*** Opening of The data ***

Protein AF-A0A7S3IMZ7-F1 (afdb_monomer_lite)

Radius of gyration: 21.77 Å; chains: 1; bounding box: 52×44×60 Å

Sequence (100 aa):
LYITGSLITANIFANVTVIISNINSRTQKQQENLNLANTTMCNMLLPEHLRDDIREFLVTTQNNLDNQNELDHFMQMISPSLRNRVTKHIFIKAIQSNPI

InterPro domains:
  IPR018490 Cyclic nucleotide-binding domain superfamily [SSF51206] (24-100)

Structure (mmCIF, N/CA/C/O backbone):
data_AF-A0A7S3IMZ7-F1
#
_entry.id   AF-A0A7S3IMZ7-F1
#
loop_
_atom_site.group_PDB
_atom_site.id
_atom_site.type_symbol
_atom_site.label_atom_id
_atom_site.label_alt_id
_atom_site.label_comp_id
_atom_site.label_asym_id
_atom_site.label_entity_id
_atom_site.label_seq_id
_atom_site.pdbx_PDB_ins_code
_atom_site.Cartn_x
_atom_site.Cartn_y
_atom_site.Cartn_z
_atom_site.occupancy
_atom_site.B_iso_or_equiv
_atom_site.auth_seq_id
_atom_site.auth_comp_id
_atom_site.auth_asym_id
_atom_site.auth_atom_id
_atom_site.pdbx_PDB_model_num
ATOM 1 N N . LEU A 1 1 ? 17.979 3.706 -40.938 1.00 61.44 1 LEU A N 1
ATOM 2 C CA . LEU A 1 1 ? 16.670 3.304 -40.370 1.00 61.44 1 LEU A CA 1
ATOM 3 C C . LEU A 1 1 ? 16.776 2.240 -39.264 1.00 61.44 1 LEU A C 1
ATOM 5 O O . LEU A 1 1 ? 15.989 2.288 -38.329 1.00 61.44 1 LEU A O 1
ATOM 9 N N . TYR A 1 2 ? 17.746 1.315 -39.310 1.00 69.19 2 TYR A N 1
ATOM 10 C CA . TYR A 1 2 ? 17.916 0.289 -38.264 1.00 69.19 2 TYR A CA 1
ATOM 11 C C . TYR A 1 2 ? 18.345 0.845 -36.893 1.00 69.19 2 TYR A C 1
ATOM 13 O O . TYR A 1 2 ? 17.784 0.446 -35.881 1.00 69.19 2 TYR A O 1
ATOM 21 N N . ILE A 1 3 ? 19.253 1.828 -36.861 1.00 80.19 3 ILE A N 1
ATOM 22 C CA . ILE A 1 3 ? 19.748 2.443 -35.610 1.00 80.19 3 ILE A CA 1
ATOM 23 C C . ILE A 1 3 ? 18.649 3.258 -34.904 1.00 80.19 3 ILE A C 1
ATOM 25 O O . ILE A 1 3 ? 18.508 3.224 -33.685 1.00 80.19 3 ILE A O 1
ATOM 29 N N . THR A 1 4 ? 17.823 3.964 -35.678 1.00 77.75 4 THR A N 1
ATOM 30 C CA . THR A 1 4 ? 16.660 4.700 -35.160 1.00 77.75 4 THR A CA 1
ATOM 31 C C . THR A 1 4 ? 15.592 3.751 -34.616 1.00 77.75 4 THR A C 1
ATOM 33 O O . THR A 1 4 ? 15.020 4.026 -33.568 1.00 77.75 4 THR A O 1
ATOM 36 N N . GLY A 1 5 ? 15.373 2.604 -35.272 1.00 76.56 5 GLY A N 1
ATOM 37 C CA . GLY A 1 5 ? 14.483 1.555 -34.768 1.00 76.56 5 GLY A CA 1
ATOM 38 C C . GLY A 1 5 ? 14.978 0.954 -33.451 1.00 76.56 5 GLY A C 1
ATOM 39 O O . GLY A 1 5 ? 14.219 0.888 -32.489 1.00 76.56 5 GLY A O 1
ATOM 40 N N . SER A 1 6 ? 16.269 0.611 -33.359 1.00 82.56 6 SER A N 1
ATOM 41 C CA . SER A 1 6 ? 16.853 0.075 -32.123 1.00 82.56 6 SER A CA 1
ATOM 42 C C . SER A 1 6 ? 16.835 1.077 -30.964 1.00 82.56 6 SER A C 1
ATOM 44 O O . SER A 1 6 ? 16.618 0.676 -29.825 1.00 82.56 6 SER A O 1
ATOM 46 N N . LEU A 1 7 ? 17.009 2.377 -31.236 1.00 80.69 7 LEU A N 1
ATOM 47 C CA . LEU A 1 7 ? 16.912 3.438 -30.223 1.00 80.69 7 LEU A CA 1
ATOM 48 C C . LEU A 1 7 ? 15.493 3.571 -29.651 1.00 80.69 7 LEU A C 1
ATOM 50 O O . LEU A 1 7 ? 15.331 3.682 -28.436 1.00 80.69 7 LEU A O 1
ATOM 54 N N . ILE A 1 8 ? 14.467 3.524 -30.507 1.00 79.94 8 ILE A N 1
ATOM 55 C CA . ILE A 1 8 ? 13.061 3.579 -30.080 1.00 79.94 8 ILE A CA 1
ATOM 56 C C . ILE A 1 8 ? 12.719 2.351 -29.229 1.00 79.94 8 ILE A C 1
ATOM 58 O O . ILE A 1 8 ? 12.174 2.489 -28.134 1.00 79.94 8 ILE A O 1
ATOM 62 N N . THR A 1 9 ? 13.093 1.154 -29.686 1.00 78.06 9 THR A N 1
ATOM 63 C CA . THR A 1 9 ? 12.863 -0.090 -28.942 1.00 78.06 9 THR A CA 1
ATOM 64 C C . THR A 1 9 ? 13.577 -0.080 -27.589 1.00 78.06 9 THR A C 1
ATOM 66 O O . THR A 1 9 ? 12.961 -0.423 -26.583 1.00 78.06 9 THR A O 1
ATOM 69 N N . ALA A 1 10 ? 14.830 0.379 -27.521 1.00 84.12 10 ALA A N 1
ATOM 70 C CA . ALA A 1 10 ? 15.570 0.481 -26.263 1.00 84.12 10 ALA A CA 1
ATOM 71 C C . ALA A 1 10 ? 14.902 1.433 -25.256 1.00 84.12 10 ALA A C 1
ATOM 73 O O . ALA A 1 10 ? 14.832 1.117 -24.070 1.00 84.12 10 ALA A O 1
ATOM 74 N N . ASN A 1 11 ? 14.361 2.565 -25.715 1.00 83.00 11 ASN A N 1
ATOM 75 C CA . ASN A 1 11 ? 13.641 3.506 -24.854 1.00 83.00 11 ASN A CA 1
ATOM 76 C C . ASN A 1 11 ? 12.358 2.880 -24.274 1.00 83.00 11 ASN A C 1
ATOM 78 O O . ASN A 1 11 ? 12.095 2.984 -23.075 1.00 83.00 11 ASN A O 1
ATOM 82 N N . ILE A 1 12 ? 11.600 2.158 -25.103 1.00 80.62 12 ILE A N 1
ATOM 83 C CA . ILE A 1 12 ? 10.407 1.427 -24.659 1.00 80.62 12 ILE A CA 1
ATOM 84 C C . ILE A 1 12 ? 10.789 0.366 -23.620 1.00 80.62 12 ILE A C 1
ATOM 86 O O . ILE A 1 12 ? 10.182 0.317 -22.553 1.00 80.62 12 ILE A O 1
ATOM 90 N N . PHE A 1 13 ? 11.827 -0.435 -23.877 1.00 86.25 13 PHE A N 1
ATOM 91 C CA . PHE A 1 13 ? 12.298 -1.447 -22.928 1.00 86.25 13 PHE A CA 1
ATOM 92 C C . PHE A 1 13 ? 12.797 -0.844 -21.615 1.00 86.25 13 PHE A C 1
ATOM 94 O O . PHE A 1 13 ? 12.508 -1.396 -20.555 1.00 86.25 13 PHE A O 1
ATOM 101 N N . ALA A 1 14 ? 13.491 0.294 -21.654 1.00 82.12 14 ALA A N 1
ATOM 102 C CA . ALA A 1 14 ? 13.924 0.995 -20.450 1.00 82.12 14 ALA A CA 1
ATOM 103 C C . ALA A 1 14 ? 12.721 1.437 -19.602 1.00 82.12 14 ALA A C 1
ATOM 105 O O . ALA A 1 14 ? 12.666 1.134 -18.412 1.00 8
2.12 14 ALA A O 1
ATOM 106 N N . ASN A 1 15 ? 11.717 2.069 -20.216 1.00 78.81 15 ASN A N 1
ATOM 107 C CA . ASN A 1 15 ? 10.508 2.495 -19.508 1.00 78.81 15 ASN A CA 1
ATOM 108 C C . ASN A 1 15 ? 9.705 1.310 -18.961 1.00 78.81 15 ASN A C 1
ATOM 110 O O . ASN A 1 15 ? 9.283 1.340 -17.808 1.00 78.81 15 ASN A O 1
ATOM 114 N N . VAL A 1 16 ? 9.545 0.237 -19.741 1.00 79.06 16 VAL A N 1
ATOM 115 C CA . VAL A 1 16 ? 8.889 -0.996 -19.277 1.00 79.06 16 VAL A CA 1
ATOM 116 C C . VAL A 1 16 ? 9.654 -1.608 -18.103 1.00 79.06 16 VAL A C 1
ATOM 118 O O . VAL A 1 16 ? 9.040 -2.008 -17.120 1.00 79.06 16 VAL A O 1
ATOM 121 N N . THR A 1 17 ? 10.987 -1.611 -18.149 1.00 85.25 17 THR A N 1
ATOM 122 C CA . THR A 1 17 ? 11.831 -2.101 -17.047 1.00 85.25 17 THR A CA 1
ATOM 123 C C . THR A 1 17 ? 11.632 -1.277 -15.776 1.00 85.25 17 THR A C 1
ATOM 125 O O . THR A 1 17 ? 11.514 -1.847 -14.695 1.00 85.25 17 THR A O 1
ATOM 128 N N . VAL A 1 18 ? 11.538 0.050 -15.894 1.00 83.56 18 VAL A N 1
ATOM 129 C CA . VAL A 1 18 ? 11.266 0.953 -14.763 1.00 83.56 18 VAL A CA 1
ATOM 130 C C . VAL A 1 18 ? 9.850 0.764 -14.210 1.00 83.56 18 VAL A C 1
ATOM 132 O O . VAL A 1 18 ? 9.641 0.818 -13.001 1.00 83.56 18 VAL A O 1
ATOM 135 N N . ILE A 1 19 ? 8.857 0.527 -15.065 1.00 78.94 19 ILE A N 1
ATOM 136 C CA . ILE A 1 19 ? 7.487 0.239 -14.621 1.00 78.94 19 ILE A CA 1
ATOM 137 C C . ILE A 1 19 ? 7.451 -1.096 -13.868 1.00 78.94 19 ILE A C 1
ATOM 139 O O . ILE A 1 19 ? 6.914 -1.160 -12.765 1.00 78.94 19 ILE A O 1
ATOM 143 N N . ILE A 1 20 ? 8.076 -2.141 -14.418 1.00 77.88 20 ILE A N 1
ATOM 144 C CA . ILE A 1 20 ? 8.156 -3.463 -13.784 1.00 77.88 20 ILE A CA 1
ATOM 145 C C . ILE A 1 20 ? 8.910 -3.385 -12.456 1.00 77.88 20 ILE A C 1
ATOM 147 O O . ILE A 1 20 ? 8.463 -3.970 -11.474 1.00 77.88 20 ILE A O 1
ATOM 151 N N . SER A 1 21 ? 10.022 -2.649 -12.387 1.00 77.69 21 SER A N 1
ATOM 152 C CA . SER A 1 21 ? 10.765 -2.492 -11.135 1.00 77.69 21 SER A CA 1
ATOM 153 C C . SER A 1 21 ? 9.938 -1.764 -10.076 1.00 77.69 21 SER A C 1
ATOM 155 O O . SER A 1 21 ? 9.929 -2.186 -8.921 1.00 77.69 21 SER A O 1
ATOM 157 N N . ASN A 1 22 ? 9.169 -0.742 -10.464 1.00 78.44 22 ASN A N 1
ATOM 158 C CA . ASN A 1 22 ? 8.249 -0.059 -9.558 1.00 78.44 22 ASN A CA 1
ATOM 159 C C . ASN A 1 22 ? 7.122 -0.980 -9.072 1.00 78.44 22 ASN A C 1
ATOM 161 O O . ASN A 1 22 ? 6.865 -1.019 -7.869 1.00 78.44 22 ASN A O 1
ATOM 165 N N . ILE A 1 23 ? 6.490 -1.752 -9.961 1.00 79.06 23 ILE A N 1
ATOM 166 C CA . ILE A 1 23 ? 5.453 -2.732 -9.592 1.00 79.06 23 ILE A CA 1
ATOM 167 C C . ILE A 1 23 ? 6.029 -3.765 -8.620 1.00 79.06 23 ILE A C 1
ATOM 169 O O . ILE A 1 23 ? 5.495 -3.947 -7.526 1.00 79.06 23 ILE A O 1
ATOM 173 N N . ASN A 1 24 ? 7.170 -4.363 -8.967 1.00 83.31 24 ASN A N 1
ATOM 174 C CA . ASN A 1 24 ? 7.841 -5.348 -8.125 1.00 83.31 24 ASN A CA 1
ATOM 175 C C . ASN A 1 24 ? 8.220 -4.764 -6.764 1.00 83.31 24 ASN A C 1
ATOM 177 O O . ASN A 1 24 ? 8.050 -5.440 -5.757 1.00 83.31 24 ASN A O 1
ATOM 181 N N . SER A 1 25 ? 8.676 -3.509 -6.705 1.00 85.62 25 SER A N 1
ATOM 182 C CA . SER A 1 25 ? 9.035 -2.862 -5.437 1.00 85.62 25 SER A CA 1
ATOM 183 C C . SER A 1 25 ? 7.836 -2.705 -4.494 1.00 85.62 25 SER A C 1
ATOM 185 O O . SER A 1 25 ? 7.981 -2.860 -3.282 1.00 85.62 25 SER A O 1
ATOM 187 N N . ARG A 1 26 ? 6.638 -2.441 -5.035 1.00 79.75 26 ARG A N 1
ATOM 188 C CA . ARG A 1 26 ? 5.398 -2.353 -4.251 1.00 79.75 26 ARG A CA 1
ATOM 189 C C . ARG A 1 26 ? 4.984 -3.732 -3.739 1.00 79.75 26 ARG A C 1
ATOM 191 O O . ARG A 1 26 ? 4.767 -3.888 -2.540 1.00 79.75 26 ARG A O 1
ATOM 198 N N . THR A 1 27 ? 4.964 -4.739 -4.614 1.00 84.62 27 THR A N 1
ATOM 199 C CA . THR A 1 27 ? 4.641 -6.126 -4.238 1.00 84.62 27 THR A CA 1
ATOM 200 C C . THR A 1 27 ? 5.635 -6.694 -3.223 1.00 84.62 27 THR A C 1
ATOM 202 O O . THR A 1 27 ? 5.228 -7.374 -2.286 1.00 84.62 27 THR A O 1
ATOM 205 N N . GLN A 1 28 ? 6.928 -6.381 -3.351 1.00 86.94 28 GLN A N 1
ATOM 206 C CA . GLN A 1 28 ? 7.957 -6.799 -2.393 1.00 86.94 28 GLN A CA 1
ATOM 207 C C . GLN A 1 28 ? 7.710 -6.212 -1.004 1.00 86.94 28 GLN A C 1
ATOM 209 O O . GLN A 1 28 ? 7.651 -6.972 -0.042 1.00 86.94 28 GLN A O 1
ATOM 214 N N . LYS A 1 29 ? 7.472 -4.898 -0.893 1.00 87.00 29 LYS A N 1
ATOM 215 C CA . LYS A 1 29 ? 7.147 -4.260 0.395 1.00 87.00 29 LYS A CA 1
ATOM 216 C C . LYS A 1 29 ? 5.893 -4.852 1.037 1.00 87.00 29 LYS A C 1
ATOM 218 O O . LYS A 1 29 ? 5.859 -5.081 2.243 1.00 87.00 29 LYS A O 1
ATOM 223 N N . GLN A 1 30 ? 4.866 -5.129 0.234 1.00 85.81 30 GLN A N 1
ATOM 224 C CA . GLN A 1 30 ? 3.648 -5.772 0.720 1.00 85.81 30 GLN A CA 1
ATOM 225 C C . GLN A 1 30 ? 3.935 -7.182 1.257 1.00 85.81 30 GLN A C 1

*** Close of The data ***

#### [Task to carry out]
Please extract exactly, and only, the lines from the line containing "ATOM 174 C CA" through the last line of the records.

#### [Worked solution]
ATOM 174 C CA . ASN A 1 24 ? 7.841 -5.348 -8.125 1.00 83.31 24 ASN A CA 1
ATOM 175 C C . ASN A 1 24 ? 8.220 -4.764 -6.764 1.00 83.31 24 ASN A C 1
ATOM 177 O O . ASN A 1 24 ? 8.050 -5.440 -5.757 1.00 83.31 24 ASN A O 1
ATOM 181 N N . SER A 1 25 ? 8.676 -3.509 -6.705 1.00 85.62 25 SER A N 1
ATOM 182 C CA . SER A 1 25 ? 9.035 -2.862 -5.437 1.00 85.62 25 SER A CA 1
ATOM 183 C C . SER A 1 25 ? 7.836 -2.705 -4.494 1.00 85.62 25 SER A C 1
ATOM 185 O O . SER A 1 25 ? 7.981 -2.860 -3.282 1.00 85.62 25 SER A O 1
ATOM 187 N N . ARG A 1 26 ? 6.638 -2.441 -5.035 1.00 79.75 26 ARG A N 1
ATOM 188 C CA . ARG A 1 26 ? 5.398 -2.353 -4.251 1.00 79.75 26 ARG A CA 1
ATOM 189 C C . ARG A 1 26 ? 4.984 -3.732 -3.739 1.00 79.75 26 ARG A C 1
ATOM 191 O O . ARG A 1 26 ? 4.767 -3.888 -2.540 1.00 79.75 26 ARG A O 1
ATOM 198 N N . THR A 1 27 ? 4.964 -4.739 -4.614 1.00 84.62 27 THR A N 1
ATOM 199 C CA . THR A 1 27 ? 4.641 -6.126 -4.238 1.00 84.62 27 THR A CA 1
ATOM 200 C C . THR A 1 27 ? 5.635 -6.694 -3.223 1.00 84.62 27 THR A C 1
ATOM 202 O O . THR A 1 27 ? 5.228 -7.374 -2.286 1.00 84.62 27 THR A O 1
ATOM 205 N N . GLN A 1 28 ? 6.928 -6.381 -3.351 1.00 86.94 28 GLN A N 1
ATOM 206 C CA . GLN A 1 28 ? 7.957 -6.799 -2.393 1.00 86.94 28 GLN A CA 1
ATOM 207 C C . GLN A 1 28 ? 7.710 -6.212 -1.004 1.00 86.94 28 GLN A C 1
ATOM 209 O O . GLN A 1 28 ? 7.651 -6.972 -0.042 1.00 86.94 28 GLN A O 1
ATOM 214 N N . LYS A 1 29 ? 7.472 -4.898 -0.893 1.00 87.00 29 LYS A N 1
ATOM 215 C CA . LYS A 1 29 ? 7.147 -4.260 0.395 1.00 87.00 29 LYS A CA 1
ATOM 216 C C . LYS A 1 29 ? 5.893 -4.852 1.037 1.00 87.00 29 LYS A C 1
ATOM 218 O O . LYS A 1 29 ? 5.859 -5.081 2.243 1.00 87.00 29 LYS A O 1
ATOM 223 N N . GLN A 1 30 ? 4.866 -5.129 0.234 1.00 85.81 30 GLN A N 1
ATOM 224 C CA . GLN A 1 30 ? 3.648 -5.772 0.720 1.00 85.81 30 GLN A CA 1
ATOM 225 C C . GLN A 1 30 ? 3.935 -7.182 1.257 1.00 85.81 30 GLN A C 1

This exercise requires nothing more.